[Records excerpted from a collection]
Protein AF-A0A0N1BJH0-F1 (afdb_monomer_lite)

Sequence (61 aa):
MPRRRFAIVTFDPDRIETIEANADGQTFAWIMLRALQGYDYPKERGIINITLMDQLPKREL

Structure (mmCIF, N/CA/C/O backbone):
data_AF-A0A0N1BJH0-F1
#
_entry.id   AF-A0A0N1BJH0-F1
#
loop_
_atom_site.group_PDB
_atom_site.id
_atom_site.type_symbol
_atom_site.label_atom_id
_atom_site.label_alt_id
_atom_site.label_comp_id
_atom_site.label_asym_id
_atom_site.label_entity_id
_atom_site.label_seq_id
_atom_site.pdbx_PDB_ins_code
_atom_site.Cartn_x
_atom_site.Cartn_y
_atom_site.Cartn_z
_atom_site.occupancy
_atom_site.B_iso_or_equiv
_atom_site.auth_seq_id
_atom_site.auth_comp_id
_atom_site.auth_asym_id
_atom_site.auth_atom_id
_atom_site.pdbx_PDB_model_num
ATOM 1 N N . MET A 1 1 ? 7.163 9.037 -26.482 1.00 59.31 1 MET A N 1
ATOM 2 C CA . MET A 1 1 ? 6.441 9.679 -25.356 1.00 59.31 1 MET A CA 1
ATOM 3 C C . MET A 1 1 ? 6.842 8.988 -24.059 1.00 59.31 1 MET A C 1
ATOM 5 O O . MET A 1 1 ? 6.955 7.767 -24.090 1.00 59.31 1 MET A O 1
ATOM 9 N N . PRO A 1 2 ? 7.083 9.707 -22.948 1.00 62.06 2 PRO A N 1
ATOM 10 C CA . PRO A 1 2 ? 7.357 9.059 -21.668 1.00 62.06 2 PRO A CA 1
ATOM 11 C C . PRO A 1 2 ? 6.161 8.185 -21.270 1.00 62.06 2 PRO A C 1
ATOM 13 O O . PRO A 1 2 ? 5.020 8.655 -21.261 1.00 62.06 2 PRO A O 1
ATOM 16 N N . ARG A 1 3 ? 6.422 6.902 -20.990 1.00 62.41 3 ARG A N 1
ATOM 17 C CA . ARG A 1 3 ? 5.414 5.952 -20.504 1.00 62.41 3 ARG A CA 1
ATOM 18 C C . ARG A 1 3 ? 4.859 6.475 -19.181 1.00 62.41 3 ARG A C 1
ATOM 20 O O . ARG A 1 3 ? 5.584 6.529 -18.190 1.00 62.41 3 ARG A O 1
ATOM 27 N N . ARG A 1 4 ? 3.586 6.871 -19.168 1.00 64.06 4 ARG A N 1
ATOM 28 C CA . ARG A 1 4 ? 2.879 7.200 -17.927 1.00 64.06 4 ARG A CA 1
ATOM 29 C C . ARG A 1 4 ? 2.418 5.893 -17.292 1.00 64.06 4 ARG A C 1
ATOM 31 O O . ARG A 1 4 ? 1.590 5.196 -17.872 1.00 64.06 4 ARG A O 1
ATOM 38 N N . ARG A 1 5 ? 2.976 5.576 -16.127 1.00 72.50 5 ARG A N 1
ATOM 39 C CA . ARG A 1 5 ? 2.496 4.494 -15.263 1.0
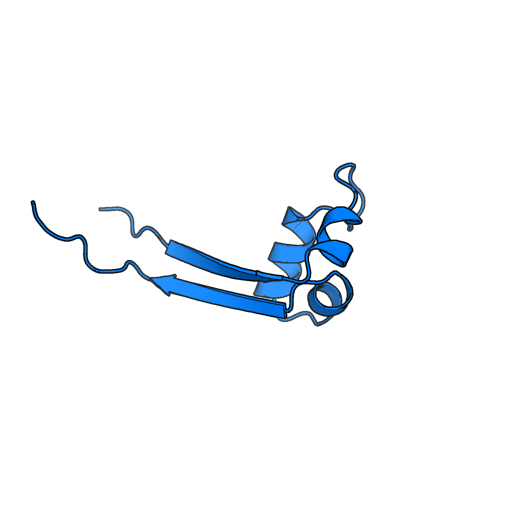0 72.50 5 ARG A CA 1
ATOM 40 C C . ARG A 1 5 ? 1.536 5.095 -14.255 1.00 72.50 5 ARG A C 1
ATOM 42 O O . ARG A 1 5 ? 1.789 6.190 -13.754 1.00 72.50 5 ARG A O 1
ATOM 49 N N . PHE A 1 6 ? 0.448 4.401 -13.981 1.00 81.94 6 PHE A N 1
ATOM 50 C CA . PHE A 1 6 ? -0.490 4.783 -12.934 1.00 81.94 6 PHE A CA 1
ATOM 51 C C . PHE A 1 6 ? -0.737 3.586 -12.027 1.00 81.94 6 PHE A C 1
ATOM 53 O O . PHE A 1 6 ? -0.509 2.441 -12.415 1.00 81.94 6 PHE A O 1
ATOM 60 N N . ALA A 1 7 ? -1.152 3.866 -10.800 1.00 85.38 7 ALA A N 1
ATOM 61 C CA . ALA A 1 7 ? -1.496 2.850 -9.825 1.00 85.38 7 ALA A CA 1
ATOM 62 C C . ALA A 1 7 ? -2.949 3.046 -9.407 1.00 85.38 7 ALA A C 1
ATOM 64 O O . ALA A 1 7 ? -3.377 4.175 -9.166 1.00 85.38 7 ALA A O 1
ATOM 65 N N . ILE A 1 8 ? -3.688 1.947 -9.315 1.00 88.81 8 ILE A N 1
ATOM 66 C CA . ILE A 1 8 ? -4.976 1.912 -8.628 1.00 88.81 8 ILE A CA 1
ATOM 67 C C . ILE A 1 8 ? -4.706 1.371 -7.230 1.00 88.81 8 ILE A C 1
ATOM 69 O O . ILE A 1 8 ? -4.148 0.281 -7.088 1.00 88.81 8 ILE A O 1
ATOM 73 N N . VAL A 1 9 ? -5.080 2.143 -6.213 1.00 90.25 9 VAL A N 1
ATOM 74 C CA . VAL A 1 9 ? -4.910 1.779 -4.805 1.00 90.25 9 VAL A CA 1
ATOM 75 C C . VAL A 1 9 ? -6.285 1.554 -4.197 1.00 90.25 9 VAL A C 1
ATOM 77 O O . VAL A 1 9 ? -7.138 2.436 -4.248 1.00 90.25 9 VAL A O 1
ATOM 80 N N . THR A 1 10 ? -6.494 0.375 -3.621 1.00 92.25 10 THR A N 1
ATOM 81 C CA . THR A 1 10 ? -7.661 0.072 -2.790 1.00 92.25 10 THR A CA 1
ATOM 82 C C . THR A 1 10 ? -7.233 0.172 -1.339 1.00 92.25 10 THR A C 1
ATOM 84 O
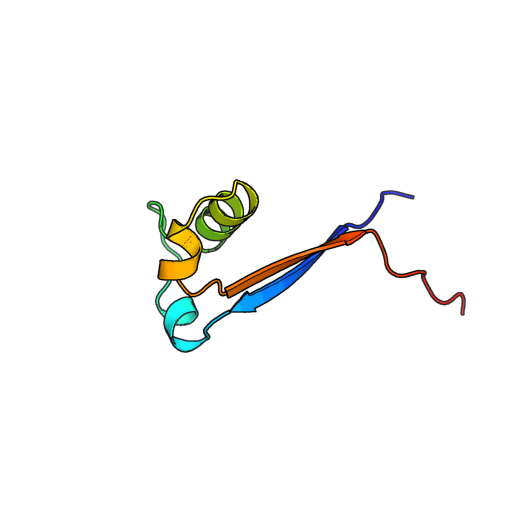 O . THR A 1 10 ? -6.226 -0.429 -0.955 1.00 92.25 10 THR A O 1
ATOM 87 N N . PHE A 1 11 ? -7.980 0.921 -0.537 1.00 91.88 11 PHE A N 1
ATOM 88 C CA . PHE A 1 11 ? -7.628 1.185 0.849 1.00 91.88 11 PHE A CA 1
ATOM 89 C C . PHE A 1 11 ? -8.861 1.277 1.751 1.00 91.88 11 PHE A C 1
ATOM 91 O O . PHE A 1 11 ? -9.973 1.492 1.273 1.00 91.88 11 PHE A O 1
ATOM 98 N N . ASP A 1 12 ? -8.629 1.095 3.046 1.00 91.75 12 ASP A N 1
ATOM 99 C CA . ASP A 1 12 ? -9.579 1.337 4.128 1.00 91.75 12 ASP A CA 1
ATOM 100 C C . ASP A 1 12 ? -9.508 2.828 4.525 1.00 91.75 12 ASP A C 1
ATOM 102 O O . ASP A 1 12 ? -8.450 3.266 4.996 1.00 91.75 12 ASP A O 1
ATOM 106 N N . PRO A 1 13 ? -10.569 3.627 4.288 1.00 87.44 13 PRO A N 1
ATOM 107 C CA . PRO A 1 13 ? -10.543 5.069 4.525 1.00 87.44 13 PRO A CA 1
ATOM 108 C C . PRO A 1 13 ? -10.341 5.412 6.002 1.00 87.44 13 PRO A C 1
ATOM 110 O O . PRO A 1 13 ? -9.535 6.290 6.306 1.00 87.44 13 PRO A O 1
ATOM 113 N N . ASP A 1 14 ? -10.963 4.659 6.911 1.00 88.62 14 ASP A N 1
ATOM 114 C CA . ASP A 1 14 ? -10.910 4.928 8.350 1.00 88.62 14 ASP A CA 1
ATOM 115 C C . ASP A 1 14 ? -9.490 4.732 8.894 1.00 88.62 14 ASP A C 1
ATOM 117 O O . ASP A 1 14 ? -9.051 5.425 9.809 1.00 88.62 14 ASP A O 1
ATOM 121 N N . ARG A 1 15 ? -8.730 3.798 8.312 1.00 83.88 15 ARG A N 1
ATOM 122 C CA . ARG A 1 15 ? -7.325 3.568 8.677 1.00 83.88 15 ARG A CA 1
ATOM 123 C C . ARG A 1 15 ? -6.384 4.562 8.015 1.00 83.88 15 ARG A C 1
ATOM 125 O O . ARG A 1 15 ? -5.424 4.998 8.647 1.00 83.88 15 ARG A O 1
ATOM 132 N N . ILE A 1 16 ? -6.646 4.927 6.764 1.00 82.56 16 ILE A N 1
ATOM 133 C CA . ILE A 1 16 ? -5.819 5.872 6.006 1.00 82.56 16 ILE A CA 1
ATOM 134 C C . ILE A 1 16 ? -5.828 7.267 6.625 1.00 82.56 16 ILE A C 1
ATOM 136 O O . ILE A 1 16 ? -4.786 7.917 6.651 1.00 82.56 16 ILE A O 1
ATOM 140 N N . GLU A 1 17 ? -6.958 7.713 7.171 1.00 74.94 17 GLU A N 1
ATOM 141 C CA . GLU A 1 17 ?
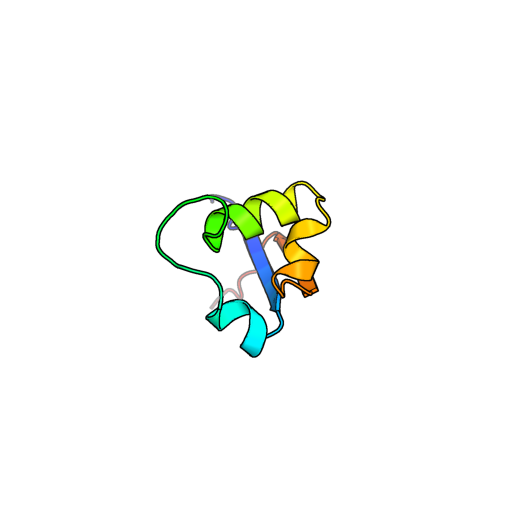 -7.070 9.021 7.828 1.00 74.94 17 GLU A CA 1
ATOM 142 C C . GLU A 1 17 ? -6.233 9.126 9.113 1.00 74.94 17 GLU A C 1
ATOM 144 O O . GLU A 1 17 ? -5.844 10.222 9.513 1.00 74.94 17 GLU A O 1
ATOM 149 N N . THR A 1 18 ? -5.890 7.989 9.728 1.00 76.50 18 THR A N 1
ATOM 150 C CA . THR A 1 18 ? -5.028 7.934 10.925 1.00 76.50 18 THR A CA 1
ATOM 151 C C . THR A 1 18 ? -3.533 7.994 10.609 1.00 76.50 18 THR A C 1
ATOM 153 O O . THR A 1 18 ? -2.710 8.061 11.521 1.00 76.50 18 THR A O 1
ATOM 156 N N . ILE A 1 19 ? -3.157 7.958 9.326 1.00 77.75 19 ILE A N 1
ATOM 157 C CA . ILE A 1 19 ? -1.765 8.029 8.888 1.00 77.75 19 ILE A CA 1
ATOM 158 C C . ILE A 1 19 ? -1.261 9.462 9.077 1.00 77.75 19 ILE A C 1
ATOM 160 O O . ILE A 1 19 ? -1.648 10.380 8.353 1.00 77.75 19 ILE A O 1
ATOM 164 N N . GLU A 1 20 ? -0.371 9.656 10.048 1.00 67.94 20 GLU A N 1
ATOM 165 C CA . GLU A 1 20 ? 0.185 10.972 10.350 1.00 67.94 20 GLU A CA 1
ATOM 166 C C . GLU A 1 20 ? 1.002 11.530 9.170 1.00 67.94 20 GLU A C 1
ATOM 168 O O . GLU A 1 20 ? 1.892 10.883 8.610 1.00 67.94 20 GLU A O 1
ATOM 173 N N . ALA A 1 21 ? 0.721 12.783 8.800 1.00 64.06 21 ALA A N 1
ATOM 174 C CA . ALA A 1 21 ? 1.442 13.488 7.738 1.00 64.06 21 ALA A CA 1
ATOM 175 C C . ALA A 1 21 ? 2.860 13.928 8.157 1.00 64.06 21 ALA A C 1
ATOM 177 O O . ALA A 1 21 ? 3.690 14.245 7.301 1.00 64.06 21 ALA A O 1
ATOM 178 N N . ASN A 1 22 ? 3.145 13.942 9.462 1.00 58.75 22 ASN A N 1
ATOM 179 C CA . ASN A 1 22 ? 4.373 14.479 10.037 1.00 58.75 22 ASN A CA 1
ATOM 180 C C . ASN A 1 22 ? 5.346 13.324 10.320 1.00 58.75 22 ASN A C 1
ATOM 182 O O . ASN A 1 22 ? 5.038 12.396 11.055 1.00 58.75 22 ASN A O 1
ATOM 186 N N . ALA A 1 23 ? 6.493 13.351 9.650 1.00 51.91 23 ALA A N 1
ATOM 187 C CA . ALA A 1 23 ? 7.402 12.225 9.478 1.00 51.91 23 ALA A CA 1
ATOM 188 C C . ALA A 1 23 ? 7.928 11.566 10.770 1.00 51.91 23 ALA A C 1
ATOM 190 O O . ALA A 1 23 ? 8.641 12.198 11.537 1.00 51.91 23 ALA A O 1
ATOM 191 N N . ASP A 1 24 ? 7.690 10.254 10.888 1.00 54.69 24 ASP A N 1
ATOM 192 C CA . ASP A 1 24 ? 8.717 9.222 11.114 1.00 54.69 24 ASP A CA 1
ATOM 193 C C . ASP A 1 24 ? 8.131 7.838 10.777 1.00 54.69 24 ASP A C 1
ATOM 195 O O . ASP A 1 24 ? 7.269 7.322 11.483 1.00 54.69 24 ASP A O 1
ATOM 199 N N . GLY A 1 25 ? 8.505 7.255 9.630 1.00 60.22 25 GLY A N 1
ATOM 200 C CA . GLY A 1 25 ? 8.052 5.915 9.203 1.00 60.22 25 GLY A CA 1
ATOM 201 C C . GLY A 1 25 ? 6.537 5.727 8.997 1.00 60.22 25 GLY A C 1
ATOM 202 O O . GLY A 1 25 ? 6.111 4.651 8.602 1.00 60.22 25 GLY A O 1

__Task goal__. Copy only this from above: the line containing "ATOM 11 C C", the line containing "ATOM 42 O O", and all lines between, printed exactly. Leave out the pictures.

__Task output__.
ATOM 11 C C . PRO A 1 2 ? 6.161 8.185 -21.270 1.00 62.06 2 PRO A C 1
ATOM 13 O O . PRO A 1 2 ? 5.020 8.655 -21.261 1.00 62.06 2 PRO A O 1
ATOM 16 N N . ARG A 1 3 ? 6.422 6.902 -20.990 1.00 62.41 3 ARG A N 1
ATOM 17 C CA . ARG A 1 3 ? 5.414 5.952 -20.504 1.00 62.41 3 ARG A CA 1
ATOM 18 C C . ARG A 1 3 ? 4.859 6.475 -19.181 1.00 62.41 3 ARG A C 1
ATOM 20 O O . ARG A 1 3 ? 5.584 6.529 -18.190 1.00 62.41 3 ARG A O 1
ATOM 27 N N . ARG A 1 4 ? 3.586 6.871 -19.168 1.00 64.06 4 ARG A N 1
ATOM 28 C CA . ARG A 1 4 ? 2.879 7.200 -17.927 1.00 64.06 4 ARG A CA 1
ATOM 29 C C . ARG A 1 4 ? 2.418 5.893 -17.292 1.00 64.06 4 ARG A C 1
ATOM 31 O O . ARG A 1 4 ? 1.590 5.196 -17.872 1.00 64.06 4 ARG A O 1
ATOM 38 N N . ARG A 1 5 ? 2.976 5.576 -16.127 1.00 72.50 5 ARG A N 1
ATOM 39 C CA . ARG A 1 5 ? 2.496 4.494 -15.263 1.0
0 72.50 5 ARG A CA 1
ATOM 40 C C . ARG A 1 5 ? 1.536 5.095 -14.255 1.00 72.50 5 ARG A C 1
ATOM 42 O O . ARG A 1 5 ? 1.789 6.190 -13.754 1.00 72.50 5 ARG A O 1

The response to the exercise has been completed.